=== Begin Enclosure ===

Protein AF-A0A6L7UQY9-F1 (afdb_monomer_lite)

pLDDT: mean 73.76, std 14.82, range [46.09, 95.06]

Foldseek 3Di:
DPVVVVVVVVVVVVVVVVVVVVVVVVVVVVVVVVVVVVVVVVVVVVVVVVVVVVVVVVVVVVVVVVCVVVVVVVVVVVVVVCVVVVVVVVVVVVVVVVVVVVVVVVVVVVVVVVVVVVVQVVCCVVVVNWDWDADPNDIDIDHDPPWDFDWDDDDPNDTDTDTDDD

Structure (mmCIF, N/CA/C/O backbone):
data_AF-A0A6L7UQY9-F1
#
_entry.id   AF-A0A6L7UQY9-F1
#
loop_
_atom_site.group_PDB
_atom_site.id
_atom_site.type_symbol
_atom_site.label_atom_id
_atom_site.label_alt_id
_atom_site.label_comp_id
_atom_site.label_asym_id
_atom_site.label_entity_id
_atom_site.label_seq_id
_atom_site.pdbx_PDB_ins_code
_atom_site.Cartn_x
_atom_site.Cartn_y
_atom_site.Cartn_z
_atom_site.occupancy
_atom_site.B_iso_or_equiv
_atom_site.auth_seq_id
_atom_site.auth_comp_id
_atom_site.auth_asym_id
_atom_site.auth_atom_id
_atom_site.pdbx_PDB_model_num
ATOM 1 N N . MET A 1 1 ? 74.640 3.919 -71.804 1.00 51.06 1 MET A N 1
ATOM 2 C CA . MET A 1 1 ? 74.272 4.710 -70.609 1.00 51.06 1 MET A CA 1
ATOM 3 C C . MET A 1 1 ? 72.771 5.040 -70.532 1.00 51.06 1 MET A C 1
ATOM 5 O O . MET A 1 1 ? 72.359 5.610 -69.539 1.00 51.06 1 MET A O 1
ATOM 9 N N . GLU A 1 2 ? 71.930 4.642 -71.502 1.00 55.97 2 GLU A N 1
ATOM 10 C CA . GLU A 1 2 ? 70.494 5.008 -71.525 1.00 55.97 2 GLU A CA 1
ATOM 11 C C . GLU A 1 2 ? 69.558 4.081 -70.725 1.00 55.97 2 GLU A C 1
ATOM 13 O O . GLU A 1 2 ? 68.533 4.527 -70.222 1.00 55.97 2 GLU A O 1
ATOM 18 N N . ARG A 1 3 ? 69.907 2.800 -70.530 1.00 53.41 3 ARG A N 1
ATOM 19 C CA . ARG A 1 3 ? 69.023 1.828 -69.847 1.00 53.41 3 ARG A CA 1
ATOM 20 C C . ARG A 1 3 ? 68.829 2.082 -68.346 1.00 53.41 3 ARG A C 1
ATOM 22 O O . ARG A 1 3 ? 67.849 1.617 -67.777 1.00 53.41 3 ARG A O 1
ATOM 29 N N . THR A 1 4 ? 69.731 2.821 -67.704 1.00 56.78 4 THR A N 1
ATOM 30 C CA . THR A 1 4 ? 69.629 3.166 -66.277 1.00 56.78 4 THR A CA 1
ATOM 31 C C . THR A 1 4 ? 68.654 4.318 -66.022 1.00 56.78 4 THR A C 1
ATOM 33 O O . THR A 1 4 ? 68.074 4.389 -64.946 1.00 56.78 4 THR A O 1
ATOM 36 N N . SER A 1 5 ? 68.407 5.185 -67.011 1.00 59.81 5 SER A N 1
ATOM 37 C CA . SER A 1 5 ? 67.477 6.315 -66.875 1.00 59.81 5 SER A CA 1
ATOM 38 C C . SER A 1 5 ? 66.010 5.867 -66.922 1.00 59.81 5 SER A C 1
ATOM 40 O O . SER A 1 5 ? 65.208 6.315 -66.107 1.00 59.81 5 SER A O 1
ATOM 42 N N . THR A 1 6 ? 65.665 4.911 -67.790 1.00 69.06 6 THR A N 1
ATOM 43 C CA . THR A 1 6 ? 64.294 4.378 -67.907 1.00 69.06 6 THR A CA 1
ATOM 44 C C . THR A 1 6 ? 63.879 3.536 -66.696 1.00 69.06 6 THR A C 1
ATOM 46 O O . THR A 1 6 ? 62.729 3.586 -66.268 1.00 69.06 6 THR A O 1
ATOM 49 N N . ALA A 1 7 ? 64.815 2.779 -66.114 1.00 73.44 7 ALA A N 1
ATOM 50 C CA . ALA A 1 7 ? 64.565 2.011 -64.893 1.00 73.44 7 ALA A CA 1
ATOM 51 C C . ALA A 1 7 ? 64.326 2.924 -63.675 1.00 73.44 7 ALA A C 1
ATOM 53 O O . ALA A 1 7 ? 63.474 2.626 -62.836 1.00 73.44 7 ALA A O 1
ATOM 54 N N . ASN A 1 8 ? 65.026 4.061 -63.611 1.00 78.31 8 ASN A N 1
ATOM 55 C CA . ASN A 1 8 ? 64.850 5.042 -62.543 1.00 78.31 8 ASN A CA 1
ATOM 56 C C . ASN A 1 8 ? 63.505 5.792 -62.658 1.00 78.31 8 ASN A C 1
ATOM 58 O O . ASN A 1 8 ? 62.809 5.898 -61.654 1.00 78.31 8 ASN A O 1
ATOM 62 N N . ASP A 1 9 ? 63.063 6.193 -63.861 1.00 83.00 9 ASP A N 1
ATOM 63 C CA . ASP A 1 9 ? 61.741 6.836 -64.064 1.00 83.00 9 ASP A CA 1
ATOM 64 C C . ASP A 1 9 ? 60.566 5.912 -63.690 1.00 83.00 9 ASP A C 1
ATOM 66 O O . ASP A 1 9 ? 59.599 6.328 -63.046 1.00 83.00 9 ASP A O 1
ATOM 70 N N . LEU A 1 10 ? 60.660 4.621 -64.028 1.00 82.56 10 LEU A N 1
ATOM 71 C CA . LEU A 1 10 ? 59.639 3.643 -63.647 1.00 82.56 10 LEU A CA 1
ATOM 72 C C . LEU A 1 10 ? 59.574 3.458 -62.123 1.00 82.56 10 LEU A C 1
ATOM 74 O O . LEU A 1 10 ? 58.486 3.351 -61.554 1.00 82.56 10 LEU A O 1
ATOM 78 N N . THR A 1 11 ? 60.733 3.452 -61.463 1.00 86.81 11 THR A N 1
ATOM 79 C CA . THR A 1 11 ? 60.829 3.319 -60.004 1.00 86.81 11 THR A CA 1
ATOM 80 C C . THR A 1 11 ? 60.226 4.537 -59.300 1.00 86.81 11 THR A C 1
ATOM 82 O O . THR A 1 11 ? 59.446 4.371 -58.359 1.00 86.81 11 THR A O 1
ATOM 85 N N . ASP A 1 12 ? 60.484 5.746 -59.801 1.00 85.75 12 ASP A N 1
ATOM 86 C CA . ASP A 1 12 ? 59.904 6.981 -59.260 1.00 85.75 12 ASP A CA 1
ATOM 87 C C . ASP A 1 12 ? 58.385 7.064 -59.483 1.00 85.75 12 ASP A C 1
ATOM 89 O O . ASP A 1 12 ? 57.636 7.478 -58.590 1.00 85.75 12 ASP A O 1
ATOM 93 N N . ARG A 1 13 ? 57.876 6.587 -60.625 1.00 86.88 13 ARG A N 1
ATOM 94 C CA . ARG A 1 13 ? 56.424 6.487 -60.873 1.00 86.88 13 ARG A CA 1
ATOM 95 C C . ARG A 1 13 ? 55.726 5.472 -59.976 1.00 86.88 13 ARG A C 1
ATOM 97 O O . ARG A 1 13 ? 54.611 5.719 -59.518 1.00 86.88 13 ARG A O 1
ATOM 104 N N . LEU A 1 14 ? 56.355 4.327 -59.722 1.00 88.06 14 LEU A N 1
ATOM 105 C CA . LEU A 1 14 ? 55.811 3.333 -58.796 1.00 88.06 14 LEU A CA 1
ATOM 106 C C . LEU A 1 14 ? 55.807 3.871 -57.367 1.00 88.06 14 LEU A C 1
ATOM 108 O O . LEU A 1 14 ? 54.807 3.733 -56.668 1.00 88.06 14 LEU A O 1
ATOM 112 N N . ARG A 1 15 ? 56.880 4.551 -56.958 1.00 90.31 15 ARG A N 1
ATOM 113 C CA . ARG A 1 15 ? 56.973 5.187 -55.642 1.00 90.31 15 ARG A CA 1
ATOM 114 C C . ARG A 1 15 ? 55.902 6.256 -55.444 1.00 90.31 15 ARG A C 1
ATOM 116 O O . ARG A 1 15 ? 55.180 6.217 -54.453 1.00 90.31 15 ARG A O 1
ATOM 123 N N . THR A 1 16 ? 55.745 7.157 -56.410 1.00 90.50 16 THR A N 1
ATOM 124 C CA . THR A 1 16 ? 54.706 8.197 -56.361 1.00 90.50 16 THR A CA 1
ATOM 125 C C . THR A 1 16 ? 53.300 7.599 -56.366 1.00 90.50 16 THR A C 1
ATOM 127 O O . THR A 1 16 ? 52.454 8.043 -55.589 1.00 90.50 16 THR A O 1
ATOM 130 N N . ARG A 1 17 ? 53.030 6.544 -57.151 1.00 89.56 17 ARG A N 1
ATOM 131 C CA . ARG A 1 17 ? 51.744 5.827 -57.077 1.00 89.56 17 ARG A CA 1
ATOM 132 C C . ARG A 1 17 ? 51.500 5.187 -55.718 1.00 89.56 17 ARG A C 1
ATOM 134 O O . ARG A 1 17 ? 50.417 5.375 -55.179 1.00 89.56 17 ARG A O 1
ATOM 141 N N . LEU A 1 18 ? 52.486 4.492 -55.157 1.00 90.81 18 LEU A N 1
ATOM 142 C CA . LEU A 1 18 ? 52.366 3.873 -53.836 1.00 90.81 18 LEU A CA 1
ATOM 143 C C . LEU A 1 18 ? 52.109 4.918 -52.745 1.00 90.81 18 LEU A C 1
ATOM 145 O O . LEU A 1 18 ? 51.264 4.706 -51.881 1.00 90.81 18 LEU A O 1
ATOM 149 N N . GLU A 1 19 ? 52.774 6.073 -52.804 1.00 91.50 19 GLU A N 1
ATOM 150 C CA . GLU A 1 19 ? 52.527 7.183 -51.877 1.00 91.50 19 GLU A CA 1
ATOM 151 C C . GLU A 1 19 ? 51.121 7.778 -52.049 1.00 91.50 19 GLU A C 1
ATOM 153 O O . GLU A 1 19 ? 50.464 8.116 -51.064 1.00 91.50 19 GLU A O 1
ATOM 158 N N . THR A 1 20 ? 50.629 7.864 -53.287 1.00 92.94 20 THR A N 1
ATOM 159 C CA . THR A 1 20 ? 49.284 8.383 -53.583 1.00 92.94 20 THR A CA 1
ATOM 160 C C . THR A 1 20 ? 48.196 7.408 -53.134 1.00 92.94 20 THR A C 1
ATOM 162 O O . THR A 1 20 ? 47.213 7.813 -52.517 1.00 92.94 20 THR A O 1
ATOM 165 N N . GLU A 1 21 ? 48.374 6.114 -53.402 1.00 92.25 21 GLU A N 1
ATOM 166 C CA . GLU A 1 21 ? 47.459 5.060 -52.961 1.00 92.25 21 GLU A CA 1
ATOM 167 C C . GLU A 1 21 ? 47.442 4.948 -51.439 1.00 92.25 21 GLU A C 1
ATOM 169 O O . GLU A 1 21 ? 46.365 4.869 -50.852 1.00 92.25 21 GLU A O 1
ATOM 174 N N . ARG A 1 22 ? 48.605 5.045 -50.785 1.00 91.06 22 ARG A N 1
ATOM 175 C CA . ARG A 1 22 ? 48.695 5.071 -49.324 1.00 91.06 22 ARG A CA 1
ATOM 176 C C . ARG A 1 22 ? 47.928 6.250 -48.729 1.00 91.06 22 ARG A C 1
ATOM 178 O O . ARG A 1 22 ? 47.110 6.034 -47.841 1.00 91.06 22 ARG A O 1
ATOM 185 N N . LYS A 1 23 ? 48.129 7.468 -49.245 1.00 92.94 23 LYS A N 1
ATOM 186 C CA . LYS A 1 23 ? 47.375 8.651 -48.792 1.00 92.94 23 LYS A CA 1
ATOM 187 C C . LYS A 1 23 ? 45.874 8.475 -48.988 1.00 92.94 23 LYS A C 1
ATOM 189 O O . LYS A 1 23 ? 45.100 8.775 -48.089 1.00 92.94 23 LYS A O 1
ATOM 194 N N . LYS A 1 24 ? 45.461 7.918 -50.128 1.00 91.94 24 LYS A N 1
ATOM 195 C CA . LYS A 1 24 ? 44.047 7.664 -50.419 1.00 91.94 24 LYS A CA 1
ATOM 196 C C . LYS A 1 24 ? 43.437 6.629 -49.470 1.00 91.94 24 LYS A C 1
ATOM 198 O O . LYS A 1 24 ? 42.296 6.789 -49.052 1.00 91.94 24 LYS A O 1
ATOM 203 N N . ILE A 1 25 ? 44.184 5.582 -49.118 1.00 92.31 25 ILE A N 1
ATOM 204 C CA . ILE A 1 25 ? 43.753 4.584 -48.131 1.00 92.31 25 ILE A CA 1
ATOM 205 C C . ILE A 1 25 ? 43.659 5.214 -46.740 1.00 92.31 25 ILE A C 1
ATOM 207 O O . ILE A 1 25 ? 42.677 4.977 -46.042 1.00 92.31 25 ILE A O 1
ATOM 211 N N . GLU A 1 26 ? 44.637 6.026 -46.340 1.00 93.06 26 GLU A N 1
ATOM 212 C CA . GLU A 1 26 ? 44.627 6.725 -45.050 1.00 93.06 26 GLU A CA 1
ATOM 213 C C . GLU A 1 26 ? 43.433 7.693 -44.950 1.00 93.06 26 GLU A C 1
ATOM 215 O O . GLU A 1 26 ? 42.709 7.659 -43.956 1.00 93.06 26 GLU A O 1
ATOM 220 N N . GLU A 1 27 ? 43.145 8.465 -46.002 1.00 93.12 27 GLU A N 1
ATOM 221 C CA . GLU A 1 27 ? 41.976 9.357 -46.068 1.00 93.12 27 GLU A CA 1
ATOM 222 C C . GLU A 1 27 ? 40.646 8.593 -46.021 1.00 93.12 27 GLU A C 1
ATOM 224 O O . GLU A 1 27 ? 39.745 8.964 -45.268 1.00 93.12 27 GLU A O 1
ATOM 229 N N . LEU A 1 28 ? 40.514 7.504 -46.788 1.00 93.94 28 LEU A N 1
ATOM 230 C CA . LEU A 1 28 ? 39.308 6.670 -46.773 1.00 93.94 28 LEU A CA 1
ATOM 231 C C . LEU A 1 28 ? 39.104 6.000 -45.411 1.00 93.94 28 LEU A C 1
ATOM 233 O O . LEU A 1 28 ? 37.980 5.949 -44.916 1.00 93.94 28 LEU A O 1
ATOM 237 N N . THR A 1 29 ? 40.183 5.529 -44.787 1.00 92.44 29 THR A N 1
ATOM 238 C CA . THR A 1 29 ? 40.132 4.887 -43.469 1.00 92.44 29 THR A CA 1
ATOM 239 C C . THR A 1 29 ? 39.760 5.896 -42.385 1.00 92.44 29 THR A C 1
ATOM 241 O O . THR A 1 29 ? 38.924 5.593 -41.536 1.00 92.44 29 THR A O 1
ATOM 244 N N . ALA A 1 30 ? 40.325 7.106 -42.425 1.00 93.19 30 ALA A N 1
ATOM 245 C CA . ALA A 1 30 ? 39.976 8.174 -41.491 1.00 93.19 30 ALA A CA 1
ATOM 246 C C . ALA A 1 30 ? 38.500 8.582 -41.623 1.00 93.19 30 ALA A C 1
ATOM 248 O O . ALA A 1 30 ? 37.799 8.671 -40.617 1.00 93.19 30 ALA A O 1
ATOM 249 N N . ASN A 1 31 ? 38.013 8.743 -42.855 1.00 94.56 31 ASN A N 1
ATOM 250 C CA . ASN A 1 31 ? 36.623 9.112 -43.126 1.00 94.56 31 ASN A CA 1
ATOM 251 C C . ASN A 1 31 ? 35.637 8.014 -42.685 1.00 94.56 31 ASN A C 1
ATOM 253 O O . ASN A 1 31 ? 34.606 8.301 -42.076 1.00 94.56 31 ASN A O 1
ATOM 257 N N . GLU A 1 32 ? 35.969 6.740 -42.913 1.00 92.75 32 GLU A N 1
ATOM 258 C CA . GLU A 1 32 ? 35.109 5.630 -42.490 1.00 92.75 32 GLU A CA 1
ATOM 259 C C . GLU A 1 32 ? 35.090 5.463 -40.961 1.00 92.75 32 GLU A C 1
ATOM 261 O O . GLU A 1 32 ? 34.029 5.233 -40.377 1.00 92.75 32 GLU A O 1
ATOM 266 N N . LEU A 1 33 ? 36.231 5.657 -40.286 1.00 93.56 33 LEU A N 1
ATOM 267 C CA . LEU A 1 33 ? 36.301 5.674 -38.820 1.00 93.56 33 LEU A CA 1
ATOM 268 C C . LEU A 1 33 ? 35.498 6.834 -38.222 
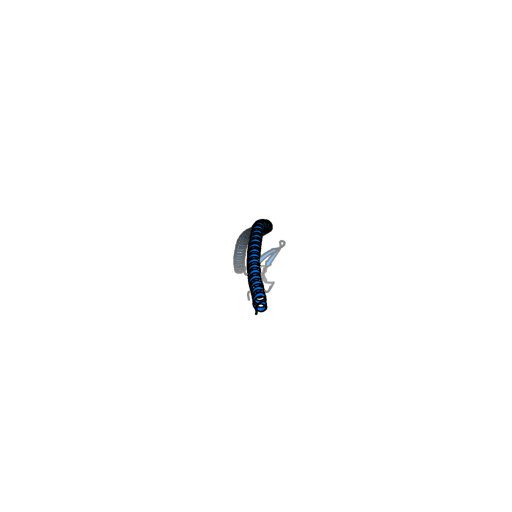1.00 93.56 33 LEU A C 1
ATOM 270 O O . LEU A 1 33 ? 34.796 6.645 -37.224 1.00 93.56 33 LEU A O 1
ATOM 274 N N . GLU A 1 34 ? 35.564 8.016 -38.832 1.00 95.06 34 GLU A N 1
ATOM 275 C CA . GLU A 1 34 ? 34.783 9.178 -38.413 1.00 95.06 34 GLU A CA 1
ATOM 276 C C . GLU A 1 34 ? 33.282 8.917 -38.580 1.00 95.06 34 GLU A C 1
ATOM 278 O O . GLU A 1 34 ? 32.520 9.055 -37.618 1.00 95.06 34 GLU A O 1
ATOM 283 N N . ARG A 1 35 ? 32.861 8.406 -39.743 1.00 92.44 35 ARG A N 1
ATOM 284 C CA . ARG A 1 35 ? 31.468 8.005 -39.998 1.00 92.44 35 ARG A CA 1
ATOM 285 C C . ARG A 1 35 ? 30.966 6.941 -39.035 1.00 92.44 35 ARG A C 1
ATOM 287 O O . ARG A 1 35 ? 29.835 7.038 -38.550 1.00 92.44 35 ARG A O 1
ATOM 294 N N . LEU A 1 36 ? 31.775 5.926 -38.744 1.00 93.88 36 LEU A N 1
ATOM 295 C CA . LEU A 1 36 ? 31.410 4.881 -37.794 1.00 93.88 36 LEU A CA 1
ATOM 296 C C . LEU A 1 36 ? 31.277 5.457 -36.378 1.00 93.88 36 LEU A C 1
ATOM 298 O O . LEU A 1 36 ? 30.315 5.146 -35.670 1.00 93.88 36 LEU A O 1
ATOM 302 N N . GLY A 1 37 ? 32.196 6.341 -35.983 1.00 94.00 37 GLY A N 1
ATOM 303 C CA . GLY A 1 37 ? 32.156 7.047 -34.705 1.00 94.00 37 GLY A CA 1
ATOM 304 C C . GLY A 1 37 ? 30.914 7.927 -34.557 1.00 94.00 37 GLY A C 1
ATOM 305 O O . GLY A 1 37 ? 30.237 7.884 -33.523 1.00 94.00 37 GLY A O 1
ATOM 306 N N . GLU A 1 38 ? 30.559 8.681 -35.595 1.00 94.38 38 GLU A N 1
ATOM 307 C CA . GLU A 1 38 ? 29.346 9.499 -35.623 1.00 94.38 38 GLU A CA 1
ATOM 308 C C . GLU A 1 38 ? 28.073 8.655 -35.581 1.00 94.38 38 GLU A C 1
ATOM 310 O O . GLU A 1 38 ? 27.160 8.955 -34.803 1.00 94.38 38 GLU A O 1
ATOM 315 N N . ASN A 1 39 ? 28.012 7.578 -36.367 1.00 94.69 39 ASN A N 1
ATOM 316 C CA . ASN A 1 39 ? 26.871 6.667 -36.369 1.00 94.69 39 ASN A CA 1
ATOM 317 C C . ASN A 1 39 ? 26.703 5.980 -35.014 1.00 94.69 39 ASN A C 1
ATOM 319 O O . ASN A 1 39 ? 25.594 5.963 -34.477 1.00 94.69 39 ASN A O 1
ATOM 323 N N . SER A 1 40 ? 27.792 5.498 -34.415 1.00 91.38 40 SER A N 1
ATOM 324 C CA . SER A 1 40 ? 27.783 4.900 -33.078 1.00 91.38 40 SER A CA 1
ATOM 325 C C . SER A 1 40 ? 27.291 5.895 -32.024 1.00 91.38 40 SER A C 1
ATOM 327 O O . SER A 1 40 ? 26.343 5.609 -31.289 1.00 91.38 40 SER A O 1
ATOM 329 N N . ARG A 1 41 ? 27.827 7.125 -32.014 1.00 93.50 41 ARG A N 1
ATOM 330 C CA . ARG A 1 41 ? 27.365 8.193 -31.108 1.00 93.50 41 ARG A CA 1
ATOM 331 C C . ARG A 1 41 ? 25.893 8.533 -31.321 1.00 93.50 41 ARG A C 1
ATOM 333 O O . ARG A 1 41 ? 25.169 8.760 -30.350 1.00 93.50 41 ARG A O 1
ATOM 340 N N . ARG A 1 42 ? 25.431 8.578 -32.572 1.00 93.50 42 ARG A N 1
ATOM 341 C CA . ARG A 1 42 ? 24.034 8.871 -32.915 1.00 93.50 42 ARG A CA 1
ATOM 342 C C . ARG A 1 42 ? 23.097 7.764 -32.434 1.00 93.50 42 ARG A C 1
ATOM 344 O O . ARG A 1 42 ? 22.052 8.073 -31.862 1.00 93.50 42 ARG A O 1
ATOM 351 N N . VAL A 1 43 ? 23.468 6.501 -32.633 1.00 93.44 43 VAL A N 1
ATOM 352 C CA . VAL A 1 43 ? 22.696 5.340 -32.169 1.00 93.44 43 VAL A CA 1
ATOM 353 C C . VAL A 1 43 ? 22.675 5.286 -30.644 1.00 93.44 43 VAL A C 1
ATOM 355 O O . VAL A 1 43 ? 21.592 5.193 -30.074 1.00 93.44 43 VAL A O 1
ATOM 358 N N . ALA A 1 44 ? 23.821 5.458 -29.982 1.00 89.19 44 ALA A N 1
ATOM 359 C CA . ALA A 1 44 ? 23.912 5.481 -28.523 1.00 89.19 44 ALA A CA 1
ATOM 360 C C . ALA A 1 44 ? 23.038 6.587 -27.910 1.00 89.19 44 ALA A C 1
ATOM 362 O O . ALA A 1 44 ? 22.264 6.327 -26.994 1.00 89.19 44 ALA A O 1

=== End Enclosure ===

# [PROBLEM TO SOLVE]
Copy exactly the stretch of data above from the line with "ATOM 237 N N" through the line with "ATOM 244 N N", and omit all other lines.

# [EXPECTED ANSWER]
ATOM 237 N N . THR A 1 29 ? 40.183 5.529 -44.787 1.00 92.44 29 THR A N 1
ATOM 238 C CA . THR A 1 29 ? 40.132 4.887 -43.469 1.00 92.44 29 THR A CA 1
ATOM 239 C C . THR A 1 29 ? 39.760 5.896 -42.385 1.00 92.44 29 THR A C 1
ATOM 241 O O . THR A 1 29 ? 38.924 5.593 -41.536 1.00 92.44 29 THR A O 1
ATOM 244 N N . ALA A 1 30 ? 40.325 7.106 -42.425 1.00 93.19 30 ALA A N 1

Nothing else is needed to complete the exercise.